# help to choose a jointer - 3 options



## pocamil (Mar 12, 2010)

Hello to all, 

I am finally buying my new machines and need some help in order to decide between 3 models from grizzly:

1. G0586 8" Jointer w/2 HP Motor
2. G0452Z 6" X 46" Jointer w/ Spiral Cutterhead
3. G0604X 6" Parallelogram Jointer

all of them have the same price but I can't decide which one is the best.

thanks for help!


----------



## dodgeboy77 (Mar 18, 2009)

The extra width on that 8" model will be mighty handy if you need to flatten anything over 6" - so it depends on what you plan to be building. I have a 6" Griz G0452 and like it a lot, but sometimes I wish I had a bit more capacity for wider stock. 

I have a basement shop, though, and didn't want to try to get a jointer that heavy down there, plus it's extra length would have caused space problems. But if you have the space for the 8" and the weight isn't a factor, I'd go with the big dawg.

Bill


----------



## woodnthings (Jan 24, 2009)

*This one*

1. G0586 8" Jointer w/2 HP Motor :thumbsup:
I have it and like it. It is long and heavy...but that's a good thing in a jointer. I had to enlarge the table holes to get the pulleys to line up vertically...no big deal. Price was right too.  bill


----------



## Chippin-in (Feb 4, 2010)

Having only used the 8" 586, cuz thats all I own, I cannot speak of the others. But that 586 is smooth and quiet and you will prolly appreciate the extra 2".


----------



## dbhost (Jan 28, 2008)

I have a 6" jointer, albeit a bench top model, and while I rarely wish for extra length, I often wish for extra width... I'd go with the 8" model if I could...


----------



## Colt W. Knight (Nov 29, 2009)

Definetly 8" model. You will love it. 

I have a Grizzly 8" parallelogram jointer, and it is probably the finest machine in my shop. I use the extra width all the time. I was going to get the 6" model, but everytime I use my big 8", I am super happy I went with the larger capacity.


----------



## pocamil (Mar 12, 2010)

thanks everyone, I will get the 8" model!


----------



## johnv51 (Oct 27, 2008)

Colt W. Knight said:


> Definetly 8" model. You will love it.
> 
> I have a Grizzly 8" parallelogram jointer, and it is probably the finest machine in my shop. I use the extra width all the time. I was going to get the 6" model, but everytime I use my big 8", I am super happy I went with the larger capacity.
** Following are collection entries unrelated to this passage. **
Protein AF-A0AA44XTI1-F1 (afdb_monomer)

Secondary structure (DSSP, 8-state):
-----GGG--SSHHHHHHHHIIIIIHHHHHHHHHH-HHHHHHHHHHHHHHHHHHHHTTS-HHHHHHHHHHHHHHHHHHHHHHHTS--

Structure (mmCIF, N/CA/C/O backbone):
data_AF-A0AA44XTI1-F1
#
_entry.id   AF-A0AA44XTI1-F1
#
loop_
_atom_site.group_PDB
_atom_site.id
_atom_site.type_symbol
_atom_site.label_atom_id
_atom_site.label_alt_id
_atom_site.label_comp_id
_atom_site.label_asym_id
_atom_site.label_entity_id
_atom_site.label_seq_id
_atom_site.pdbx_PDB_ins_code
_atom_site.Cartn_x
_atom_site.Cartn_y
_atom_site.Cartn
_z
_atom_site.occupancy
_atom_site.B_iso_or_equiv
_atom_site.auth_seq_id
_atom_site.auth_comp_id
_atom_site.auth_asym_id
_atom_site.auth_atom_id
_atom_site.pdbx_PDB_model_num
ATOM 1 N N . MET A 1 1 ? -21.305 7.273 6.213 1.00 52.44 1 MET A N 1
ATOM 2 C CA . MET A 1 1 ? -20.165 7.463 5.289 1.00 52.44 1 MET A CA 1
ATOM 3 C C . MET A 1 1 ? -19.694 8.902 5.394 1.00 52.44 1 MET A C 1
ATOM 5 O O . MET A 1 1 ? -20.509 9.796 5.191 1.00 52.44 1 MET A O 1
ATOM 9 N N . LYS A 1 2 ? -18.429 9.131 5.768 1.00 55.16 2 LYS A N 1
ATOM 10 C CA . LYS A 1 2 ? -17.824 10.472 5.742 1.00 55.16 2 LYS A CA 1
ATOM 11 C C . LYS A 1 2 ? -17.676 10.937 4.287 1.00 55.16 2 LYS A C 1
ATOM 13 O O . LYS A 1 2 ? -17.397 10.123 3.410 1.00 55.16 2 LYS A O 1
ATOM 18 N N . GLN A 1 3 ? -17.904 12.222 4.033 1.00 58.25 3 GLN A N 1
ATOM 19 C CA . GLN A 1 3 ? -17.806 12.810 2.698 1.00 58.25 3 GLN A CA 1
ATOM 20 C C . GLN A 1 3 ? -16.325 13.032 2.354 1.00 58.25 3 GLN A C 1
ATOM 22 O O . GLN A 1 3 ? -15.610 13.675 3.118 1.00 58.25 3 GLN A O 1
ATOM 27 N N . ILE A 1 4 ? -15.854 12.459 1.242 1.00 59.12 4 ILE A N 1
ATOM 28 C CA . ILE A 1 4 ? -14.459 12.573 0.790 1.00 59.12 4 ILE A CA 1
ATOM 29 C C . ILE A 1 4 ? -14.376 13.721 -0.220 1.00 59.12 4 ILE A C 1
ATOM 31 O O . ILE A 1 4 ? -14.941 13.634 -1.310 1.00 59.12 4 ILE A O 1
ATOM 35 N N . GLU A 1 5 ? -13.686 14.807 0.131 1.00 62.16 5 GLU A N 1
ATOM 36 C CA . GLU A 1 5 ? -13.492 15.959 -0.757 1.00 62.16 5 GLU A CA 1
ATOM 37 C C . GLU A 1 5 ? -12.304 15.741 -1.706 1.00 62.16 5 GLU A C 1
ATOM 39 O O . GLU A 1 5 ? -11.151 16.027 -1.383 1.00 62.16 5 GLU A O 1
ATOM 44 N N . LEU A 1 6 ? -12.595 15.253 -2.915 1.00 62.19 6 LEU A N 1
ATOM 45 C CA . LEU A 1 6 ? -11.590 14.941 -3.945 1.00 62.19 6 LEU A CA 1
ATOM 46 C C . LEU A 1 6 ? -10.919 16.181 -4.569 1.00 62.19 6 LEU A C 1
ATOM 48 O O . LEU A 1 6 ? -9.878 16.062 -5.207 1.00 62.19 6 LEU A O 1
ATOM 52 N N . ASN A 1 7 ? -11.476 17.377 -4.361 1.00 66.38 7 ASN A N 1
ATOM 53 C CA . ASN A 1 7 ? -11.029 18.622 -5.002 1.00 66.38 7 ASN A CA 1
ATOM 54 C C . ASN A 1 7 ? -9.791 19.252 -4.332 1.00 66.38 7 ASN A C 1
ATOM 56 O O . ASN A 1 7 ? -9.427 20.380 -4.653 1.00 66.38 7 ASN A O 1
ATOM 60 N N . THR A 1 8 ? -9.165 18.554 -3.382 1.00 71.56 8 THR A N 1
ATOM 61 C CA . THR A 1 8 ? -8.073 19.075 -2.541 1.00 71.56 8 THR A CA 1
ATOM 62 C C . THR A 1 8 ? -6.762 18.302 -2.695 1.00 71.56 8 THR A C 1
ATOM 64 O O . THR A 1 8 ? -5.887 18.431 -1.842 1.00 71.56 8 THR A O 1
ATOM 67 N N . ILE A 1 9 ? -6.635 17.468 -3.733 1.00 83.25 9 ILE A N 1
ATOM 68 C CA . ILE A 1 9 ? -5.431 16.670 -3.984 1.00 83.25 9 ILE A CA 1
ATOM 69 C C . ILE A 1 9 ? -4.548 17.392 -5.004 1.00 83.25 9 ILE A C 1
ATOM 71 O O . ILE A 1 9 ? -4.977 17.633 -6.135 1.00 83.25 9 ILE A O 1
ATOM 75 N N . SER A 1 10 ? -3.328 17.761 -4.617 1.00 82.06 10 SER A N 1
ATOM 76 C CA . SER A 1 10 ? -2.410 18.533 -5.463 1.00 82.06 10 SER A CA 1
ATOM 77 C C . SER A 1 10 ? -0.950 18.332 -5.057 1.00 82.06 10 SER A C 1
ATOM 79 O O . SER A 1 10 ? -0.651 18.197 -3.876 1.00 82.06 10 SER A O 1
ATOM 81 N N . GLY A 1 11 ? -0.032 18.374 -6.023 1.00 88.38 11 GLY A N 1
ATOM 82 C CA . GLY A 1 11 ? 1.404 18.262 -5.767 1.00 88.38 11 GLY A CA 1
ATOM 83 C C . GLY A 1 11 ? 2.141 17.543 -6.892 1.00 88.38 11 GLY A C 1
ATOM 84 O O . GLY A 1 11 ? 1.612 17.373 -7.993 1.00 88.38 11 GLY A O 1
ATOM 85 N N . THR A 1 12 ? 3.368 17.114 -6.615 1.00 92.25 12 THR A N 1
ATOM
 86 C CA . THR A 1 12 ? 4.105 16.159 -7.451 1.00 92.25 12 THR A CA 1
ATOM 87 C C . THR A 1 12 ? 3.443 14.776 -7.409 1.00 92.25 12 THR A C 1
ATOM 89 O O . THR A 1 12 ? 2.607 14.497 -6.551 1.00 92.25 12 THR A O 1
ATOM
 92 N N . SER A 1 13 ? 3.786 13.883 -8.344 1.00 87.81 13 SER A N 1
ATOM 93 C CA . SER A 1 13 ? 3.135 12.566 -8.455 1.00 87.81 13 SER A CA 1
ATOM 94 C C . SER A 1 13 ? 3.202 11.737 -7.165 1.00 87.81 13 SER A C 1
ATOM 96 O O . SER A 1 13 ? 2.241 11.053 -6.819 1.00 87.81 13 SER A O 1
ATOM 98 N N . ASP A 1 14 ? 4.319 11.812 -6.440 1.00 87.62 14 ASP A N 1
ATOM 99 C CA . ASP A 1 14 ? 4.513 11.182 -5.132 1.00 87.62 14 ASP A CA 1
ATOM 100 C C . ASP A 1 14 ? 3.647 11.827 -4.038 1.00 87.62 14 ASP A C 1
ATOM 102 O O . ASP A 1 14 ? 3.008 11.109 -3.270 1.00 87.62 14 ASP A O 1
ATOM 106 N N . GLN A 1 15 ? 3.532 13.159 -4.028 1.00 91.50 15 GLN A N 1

Colt, can you explain the difference between the parallelogram and standard jointers? What are the advantages or disadvantages?


----------



## Colt W. Knight (Nov 29, 2009)

johnv51 said:


> Colt, can you explain the difference between the parallelogram and standard jointers? What are the advantages or disadvantages?


 
Traditional jointer are built using a wedge/dovetail construction. A common problem with traditional jointers is that the infeed and outfeed tables can go out of alignment/not parrallel or coplanar when they are adjusted for depth. This problem is fixed by shimming the dovetail/wedge system. 

A parallelogram jointer has a system of cams that prevents the tables from becoming nonparallel as you adjust the depth. Here is a crude drawing. imagine the outfeed table and base as one set of parallel lines and the cams as another. As you adjust the table the up, the cams swing up, staying parallel. Or swing down when you want the table to go down. Always staying parallel. Theoretically, if the cams have not slop or wear, the tables should always be parallel giving you one less thing to worry about when maintaining a jointer. 












While the traditional jointers work just as well, I prefer the newer technology and additional features of the Parallelogram jointer I bought compared to the traditional wedge/dovetail machine.


----------